Quote from Grizzly Trader:
I did not just say "yield a greater profit", I said "can yield a greater profit."
I can think of no more fundamental principle to trading then that a greater profit can be realized in a shorter time frame then in a longer time frame. This is axiomatic to the act of trading. Any person that trades excepts this as a truth or they simply would not trade, they would invest.
Every time I look at a chart, I see price movements that could have been exploited by taking a long position or taking a short position. I do not see just the first price point and the last price point, I see the opportunities that exist between. I am a trader not an investor.
This assumes that it is actually possible to predict those short-term moves and then profit from them. In reality, most of them on the short-term timescale are pure noise and offer no opportunity for profit.
"Can" in relation to trading must focus on actually achievable profits, not theoretical profits that a trader with perfect foresight and no transactions costs or liquidity issues could achieve. So I don't think you're necessarily correct to say that you "can" or "could" exploit those moves for superior profit relative to longer-term timeframes.
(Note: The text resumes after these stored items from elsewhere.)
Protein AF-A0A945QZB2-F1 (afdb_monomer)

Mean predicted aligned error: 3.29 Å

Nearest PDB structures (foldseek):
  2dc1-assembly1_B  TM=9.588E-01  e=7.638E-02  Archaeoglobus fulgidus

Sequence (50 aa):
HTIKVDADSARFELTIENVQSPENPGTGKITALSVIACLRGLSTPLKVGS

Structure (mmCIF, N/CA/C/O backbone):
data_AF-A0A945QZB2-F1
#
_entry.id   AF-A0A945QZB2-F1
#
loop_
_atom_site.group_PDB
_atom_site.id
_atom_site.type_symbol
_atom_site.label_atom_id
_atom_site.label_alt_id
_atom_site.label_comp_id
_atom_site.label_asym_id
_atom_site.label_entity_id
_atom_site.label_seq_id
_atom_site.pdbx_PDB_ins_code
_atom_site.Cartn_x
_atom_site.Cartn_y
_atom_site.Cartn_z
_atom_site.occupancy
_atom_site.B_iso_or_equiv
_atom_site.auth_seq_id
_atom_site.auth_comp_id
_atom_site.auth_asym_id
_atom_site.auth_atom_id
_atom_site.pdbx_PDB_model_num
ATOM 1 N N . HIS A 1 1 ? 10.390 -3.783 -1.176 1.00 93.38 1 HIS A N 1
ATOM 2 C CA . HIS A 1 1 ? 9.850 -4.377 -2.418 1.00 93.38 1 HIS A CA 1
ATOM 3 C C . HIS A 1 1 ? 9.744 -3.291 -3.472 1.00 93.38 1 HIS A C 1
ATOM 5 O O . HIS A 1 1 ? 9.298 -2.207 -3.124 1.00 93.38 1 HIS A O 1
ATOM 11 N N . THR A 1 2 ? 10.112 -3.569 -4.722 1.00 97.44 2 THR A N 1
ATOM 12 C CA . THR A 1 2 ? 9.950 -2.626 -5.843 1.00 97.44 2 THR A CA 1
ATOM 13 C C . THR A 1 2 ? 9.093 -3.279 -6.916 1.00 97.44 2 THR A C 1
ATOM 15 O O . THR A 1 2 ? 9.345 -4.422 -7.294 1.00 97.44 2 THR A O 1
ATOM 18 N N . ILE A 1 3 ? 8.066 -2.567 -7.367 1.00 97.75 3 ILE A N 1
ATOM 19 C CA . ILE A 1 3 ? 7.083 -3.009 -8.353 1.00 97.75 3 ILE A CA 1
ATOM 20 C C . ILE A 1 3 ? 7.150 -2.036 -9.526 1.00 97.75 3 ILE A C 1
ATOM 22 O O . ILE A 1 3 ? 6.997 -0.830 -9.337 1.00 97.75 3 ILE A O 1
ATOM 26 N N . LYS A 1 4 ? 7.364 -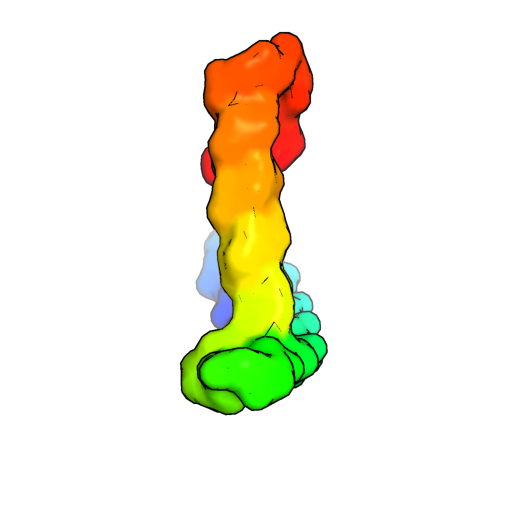2.561 -10.732 1.00 98.31 4 LYS A N 1
ATOM 27 C CA . LYS A 1 4 ? 7.376 -1.782 -11.974 1.00 98.31 4 LYS A CA 1
ATOM 28 C C . LYS A 1 4 ? 6.168 -2.170 -12.813 1.00 98.31 4 LYS A C 1
ATOM 30 O O . LYS A 1 4 ? 5.938 -3.359 -13.024 1.00 98.31 4 LYS A O 1
ATOM 35 N N . VAL A 1 5 ? 5.414 -1.177 -13.271 1.00 98.12 5 VAL A N 1
ATOM 36 C CA . VAL A 1 5 ? 4.237 -1.352 -14.126 1.00 98.12 5 VAL A CA 1
ATOM 37 C C . VAL A 1 5 ? 4.500 -0.686 -15.471 1.00 98.12 5 VAL A C 1
ATOM 39 O O . VAL A 1 5 ? 4.831 0.500 -15.526 1.00 98.12 5 VAL A O 1
ATOM 42 N N . ASP A 1 6 ? 4.339 -1.460 -16.543 1.00 98.25 6 ASP A N 1
ATOM 43 C CA . ASP A 1 6 ? 4.350 -0.996 -17.931 1.00 98.25 6 ASP A CA 1
ATOM 44 C C . ASP A 1 6 ? 3.054 -1.458 -18.605 1.00 98.25 6 ASP A C 1
ATOM 46 O O . ASP A 1 6 ? 2.844 -2.657 -18.795 1.00 98.25 6 ASP A O 1
ATOM 50 N N . ALA A 1 7 ? 2.160 -0.511 -18.886 1.00 97.69 7 ALA A N 1
ATOM 51 C CA . ALA A 1 7 ? 0.874 -0.742 -19.528 1.00 97.69 7 ALA A CA 1
ATOM 52 C C . ALA A 1 7 ? 0.589 0.340 -20.582 1.00 97.69 7 ALA A C 1
ATOM 54 O O . ALA A 1 7 ? 1.154 1.435 -20.549 1.00 97.69 7 ALA A O 1
ATOM 55 N N . ASP A 1 8 ? -0.333 0.039 -21.497 1.00 97.88 8 ASP A N 1
ATOM 56 C CA . ASP A 1 8 ? -0.833 0.965 -22.524 1.00 97.88 8 ASP A CA 1
ATOM 57 C C . ASP A 1 8 ? -1.437 2.253 -21.938 1.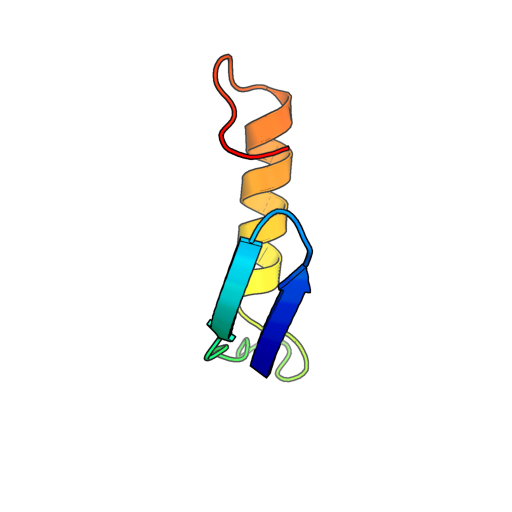00 97.88 8 ASP A C 1
ATOM 59 O O . ASP A 1 8 ? -1.353 3.326 -22.531 1.00 97.88 8 ASP A O 1
ATOM 63 N N . SER A 1 9 ? -2.017 2.135 -20.750 1.00 97.31 9 SER A N 1
ATOM 64 C CA . SER A 1 9 ? -2.699 3.195 -20.017 1.00 97.31 9 SER A CA 1
ATOM 65 C C . SER A 1 9 ? -1.780 3.980 -19.079 1.00 97.31 9 SER A C 1
ATOM 67 O O . SER A 1 9 ? -2.052 5.155 -18.827 1.00 97.31 9 SER A O 1
ATOM 69 N N . ALA A 1 10 ? -0.708 3.373 -18.551 1.00 97.25 10 ALA A N 1
ATOM 70 C CA . ALA A 1 10 ? 0.209 4.032 -17.620 1.00 97.25 10 ALA A CA 1
ATOM 71 C C . ALA A 1 10 ? 1.548 3.293 -17.444 1.00 97.25 10 ALA A C 1
ATOM 73 O O . ALA A 1 10 ? 1.626 2.066 -17.507 1.00 97.25 10 ALA A O 1
ATOM 74 N N . ARG A 1 11 ? 2.596 4.057 -17.110 1.00 98.12 11 ARG A N 1
ATOM 75 C CA . ARG A 1 11 ? 3.906 3.548 -16.674 1.00 98.12 11 ARG A CA 1
ATOM 76 C C . ARG A 1 11 ? 4.299 4.176 -15.353 1.00 98.12 11 ARG A C 1
ATOM 78 O O . ARG A 1 11 ? 4.342 5.401 -15.253 1.00 98.12 11 ARG A O 1
ATOM 85 N N . PHE A 1 12 ? 4.597 3.353 -14.355 1.00 98.00 12 PHE A N 1
ATOM 86 C CA . PHE A 1 12 ? 5.007 3.838 -13.040 1.00 98.00 12 PHE A CA 1
ATOM 87 C C . PHE A 1 12 ? 5.780 2.783 -12.243 1.00 98.00 12 PHE A C 1
ATOM 89 O O . PHE A 1 12 ? 5.710 1.582 -12.507 1.00 98.00 12 PHE A O 1
ATOM 96 N N . GLU A 1 13 ? 6.520 3.251 -11.241 1.00 98.38 13 GLU A N 1
ATOM 97 C CA . GLU A 1 13 ? 7.269 2.421 -10.301 1.00 98.38 13 GLU A CA 1
ATOM 98 C C . GLU A 1 13 ? 6.828 2.748 -8.872 1.00 98.38 13 GLU A C 1
ATOM 100 O O . GLU A 1 13 ? 6.726 3.916 -8.497 1.00 98.38 13 GLU A O 1
ATOM 105 N N . LEU A 1 14 ? 6.563 1.713 -8.073 1.00 97.94 14 LEU A N 1
ATOM 106 C CA . LEU A 1 14 ? 6.314 1.824 -6.639 1.00 97.94 14 LEU A CA 1
ATOM 107 C C . LEU A 1 14 ? 7.419 1.096 -5.880 1.00 97.94 14 LEU A C 1
ATOM 109 O O . LEU A 1 14 ? 7.686 -0.079 -6.134 1.00 97.94 14 LEU A O 1
ATOM 113 N N . THR A 1 15 ? 7.990 1.761 -4.881 1.00 97.94 15 THR A N 1
ATOM 114 C CA . THR A 1 15 ? 8.911 1.143 -3.924 1.00 97.94 15 THR A CA 1
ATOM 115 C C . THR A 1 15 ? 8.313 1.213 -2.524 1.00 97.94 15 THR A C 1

There is also the issue of predictability. If I can predict that market X will rise significantly sometime in the next 1-2 years, but not when it will do so, then focusing on the short-term means I run the risk of missing a high probability long-term move for an unsure or even loss-making series of short-term moves.
If you look at the most profitable traders in the world, they are generally not daytraders or scalpers, but hold their positions for considerably longer. This would seem to indicate that the highest profit lies in the medium and long-term rather than the intraday timeframes.